Running Transformations

The org.pentaho.di.sdk.samples.embedding.RunningTransformations class is an example of how to run a PDI transformation from Java code in a stand-alone application. This class sets the parameters and executes the transformation in etl/parametrized_transformation.ktr. The transform can be run from the .ktr file using runTransformationFromFileSystem() or from a PDI repository using runTransfomrationFromRepository(). Important considerations:

  • Always make the first call to KettleEnvironment.init() whenever you are working with the PDI APIs.
  • Prepare the transformation: The definition of a PDI transformation is represented by a TransMeta object. You can load this object from a .ktr file, a PDI repository, or you can generate it dynamically. To query the declared parameters of the transformation definition use listParameters(), or to query the assigned values use setParameterValue().
  • Execute the transformation: An executable Trans object is derived from the TransMeta object that is passed to the constructor. The Trans object starts and then executes asynchronously. To ensure that all steps of the Trans object have completed, call waitUntilFinished().
  • Evaluate the transformation outcome: After the Trans object completes, you can access the result using getResult(). The Result object can be queried for success by evaluating getNrErrors(). This method returns zero (0) on success and a non-zero value when there are errors.
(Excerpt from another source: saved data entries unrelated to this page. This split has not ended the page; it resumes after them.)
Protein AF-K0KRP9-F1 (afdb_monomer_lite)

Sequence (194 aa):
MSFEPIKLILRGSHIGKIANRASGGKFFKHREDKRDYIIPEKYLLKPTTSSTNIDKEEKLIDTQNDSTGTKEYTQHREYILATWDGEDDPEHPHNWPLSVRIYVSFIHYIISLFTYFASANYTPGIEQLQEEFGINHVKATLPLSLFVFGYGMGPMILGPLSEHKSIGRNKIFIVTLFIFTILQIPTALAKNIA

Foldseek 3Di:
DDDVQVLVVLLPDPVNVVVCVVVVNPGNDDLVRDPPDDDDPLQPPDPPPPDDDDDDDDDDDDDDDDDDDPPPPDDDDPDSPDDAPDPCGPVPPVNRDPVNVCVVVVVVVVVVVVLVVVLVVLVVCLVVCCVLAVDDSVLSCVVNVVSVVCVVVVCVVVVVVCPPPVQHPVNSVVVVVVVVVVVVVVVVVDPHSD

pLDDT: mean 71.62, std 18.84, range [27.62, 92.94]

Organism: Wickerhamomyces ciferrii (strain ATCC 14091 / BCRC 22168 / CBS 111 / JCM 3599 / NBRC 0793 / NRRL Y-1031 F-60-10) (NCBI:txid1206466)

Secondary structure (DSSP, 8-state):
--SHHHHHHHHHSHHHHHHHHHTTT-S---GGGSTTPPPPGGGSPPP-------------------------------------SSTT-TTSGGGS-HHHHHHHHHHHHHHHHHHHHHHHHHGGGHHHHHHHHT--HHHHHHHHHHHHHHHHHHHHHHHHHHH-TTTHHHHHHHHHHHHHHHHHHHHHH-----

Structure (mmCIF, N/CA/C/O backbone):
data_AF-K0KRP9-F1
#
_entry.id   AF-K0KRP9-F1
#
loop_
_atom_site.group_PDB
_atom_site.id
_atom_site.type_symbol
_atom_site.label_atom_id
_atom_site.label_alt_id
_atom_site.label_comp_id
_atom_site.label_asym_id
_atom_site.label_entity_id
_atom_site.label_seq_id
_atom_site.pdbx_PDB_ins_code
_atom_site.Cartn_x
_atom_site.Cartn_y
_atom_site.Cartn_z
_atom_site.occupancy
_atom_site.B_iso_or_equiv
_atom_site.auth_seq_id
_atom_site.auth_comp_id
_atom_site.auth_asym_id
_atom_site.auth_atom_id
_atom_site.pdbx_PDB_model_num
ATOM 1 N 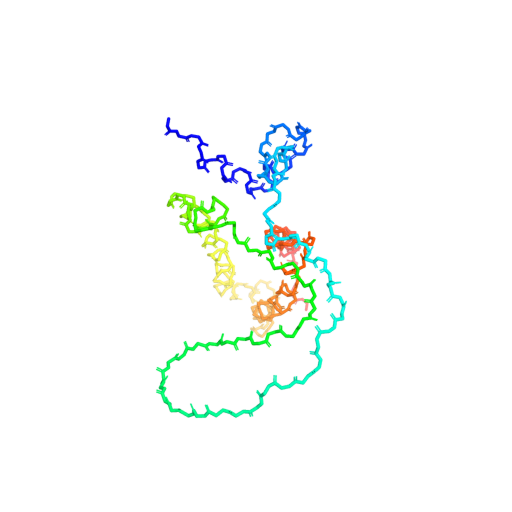N . MET A 1 1 ? 16.723 17.557 -23.211 1.00 44.38 1 MET A N 1
ATOM 2 C CA . MET A 1 1 ? 17.403 16.729 -22.190 1.00 44.38 1 MET A CA 1
ATOM 3 C C . MET A 1 1 ? 16.471 16.457 -20.992 1.00 44.38 1 MET A C 1
ATOM 5 O O . MET A 1 1 ? 16.811 16.850 -19.890 1.00 44.38 1 MET A O 1
ATOM 9 N N . SER A 1 2 ? 15.286 15.827 -21.146 1.00 42.72 2 SER A N 1
ATOM 10 C CA . SER A 1 2 ? 14.438 15.567 -19.946 1.00 42.72 2 SER A CA 1
ATOM 11 C C . SER A 1 2 ? 13.303 14.521 -20.027 1.00 42.72 2 SER A C 1
ATOM 13 O O . SER A 1 2 ? 12.558 14.405 -19.059 1.00 42.72 2 SER A O 1
ATOM 15 N N . PHE A 1 3 ? 13.142 13.720 -21.090 1.00 51.97 3 PHE A N 1
ATOM 16 C CA . PHE A 1 3 ? 11.985 12.796 -21.181 1.00 51.97 3 PHE A CA 1
ATOM 17 C C . PHE A 1 3 ? 12.260 11.327 -20.803 1.00 51.97 3 PHE A C 1
ATOM 19 O O . PHE A 1 3 ? 11.314 10.560 -20.641 1.00 51.97 3 PHE A O 1
ATOM 26 N N . GLU A 1 4 ? 13.516 10.932 -20.592 1.00 66.06 4 GLU A N 1
ATOM 27 C CA . GLU A 1 4 ? 13.886 9.554 -20.223 1.00 66.06 4 GLU A CA 1
ATOM 28 C C . GLU A 1 4 ? 13.369 9.088 -18.837 1.00 66.06 4 GLU A C 1
ATOM 30 O O . GLU A 1 4 ? 12.790 8.000 -18.769 1.00 66.06 4 GLU A O 1
ATOM 35 N N . PRO A 1 5 ? 13.458 9.867 -17.733 1.00 62.38 5 PRO A N 1
ATOM 36 C CA . PRO A 1 5 ? 13.059 9.368 -16.409 1.00 62.38 5 PRO A CA 1
ATOM 37 C C . PRO A 1 5 ? 11.537 9.232 -16.259 1.00 62.38 5 PRO A C 1
ATOM 39 O O . PRO A 1 5 ? 11.045 8.275 -15.665 1.00 62.38 5 PRO A O 1
ATOM 42 N N . ILE A 1 6 ? 10.773 10.155 -16.849 1.00 65.06 6 ILE A N 1
ATOM 43 C CA . ILE A 1 6 ? 9.303 10.124 -16.834 1.00 65.06 6 ILE A CA 1
ATOM 44 C C . ILE A 1 6 ? 8.796 8.953 -17.678 1.00 65.06 6 ILE A C 1
ATOM 46 O O . ILE A 1 6 ? 7.871 8.249 -17.278 1.00 65.06 6 ILE A O 1
ATOM 50 N N . LYS A 1 7 ? 9.435 8.695 -18.825 1.00 67.25 7 LYS A N 1
ATOM 51 C CA . LYS A 1 7 ? 9.121 7.549 -19.678 1.00 67.25 7 LYS A CA 1
ATOM 52 C C . LYS A 1 7 ? 9.431 6.221 -18.987 1.00 67.25 7 LYS A C 1
ATOM 54 O O . LYS A 1 7 ? 8.664 5.282 -19.171 1.00 67.25 7 LYS A O 1
ATOM 59 N N . LEU A 1 8 ? 10.487 6.149 -18.172 1.00 69.38 8 LEU A N 1
ATOM 60 C CA . LEU A 1 8 ? 10.809 4.976 -17.351 1.00 69.38 8 LEU A CA 1
ATOM 61 C C . LEU A 1 8 ? 9.731 4.718 -16.284 1.00 69.38 8 LEU A C 1
ATOM 63 O O . LEU A 1 8 ? 9.224 3.601 -16.183 1.00 69.38 8 LEU A O 1
ATOM 67 N N . ILE A 1 9 ? 9.310 5.761 -15.557 1.00 69.38 9 ILE A N 1
ATOM 68 C CA . ILE A 1 9 ? 8.234 5.673 -14.551 1.00 69.38 9 ILE A CA 1
ATOM 69 C C . ILE A 1 9 ? 6.908 5.269 -15.205 1.00 69.38 9 ILE A C 1
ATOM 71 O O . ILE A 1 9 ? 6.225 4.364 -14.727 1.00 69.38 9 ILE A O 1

To get more information, retrieve the transformation log lines.

Running Jobs

The org.pentaho.di.sdk.samples.embedding.RunningJobs class is an example of how to run a PDI job from Java code in a stand-alone application. This class sets the parameters and executes the job in etl/parametrized_job.kjb. The job can be run from the .kjb file using runJobFromFileSystem() or from a repository using runJobFromRepository(). Important considerations:

  • Always make the first call to KettleEnvironment.init() whenever you are working with the PDI APIs.
  • Prepare the job: The definition of a PDI job is represented by a JobMeta object. You can load this object from a .ktb file, a PDI repository, or you can generate it dynamically. To query the declared parameters of the job definition use listParameters(). To set the assigned values use setParameterValue().
  • Execute the job: An executable Job object is derived from the JobMeta object that is passed in to the constructor. The Job object starts, and then executes in a separate thread. To wait for the job to complete, call waitUntilFinished().
  • Evaluate the job outcome: After the Job completes, you can access the result using getResult(). The Result object can be queried for success using getResult(). This method returns true on success and false on failure. To get more information, retrieve the job log lines.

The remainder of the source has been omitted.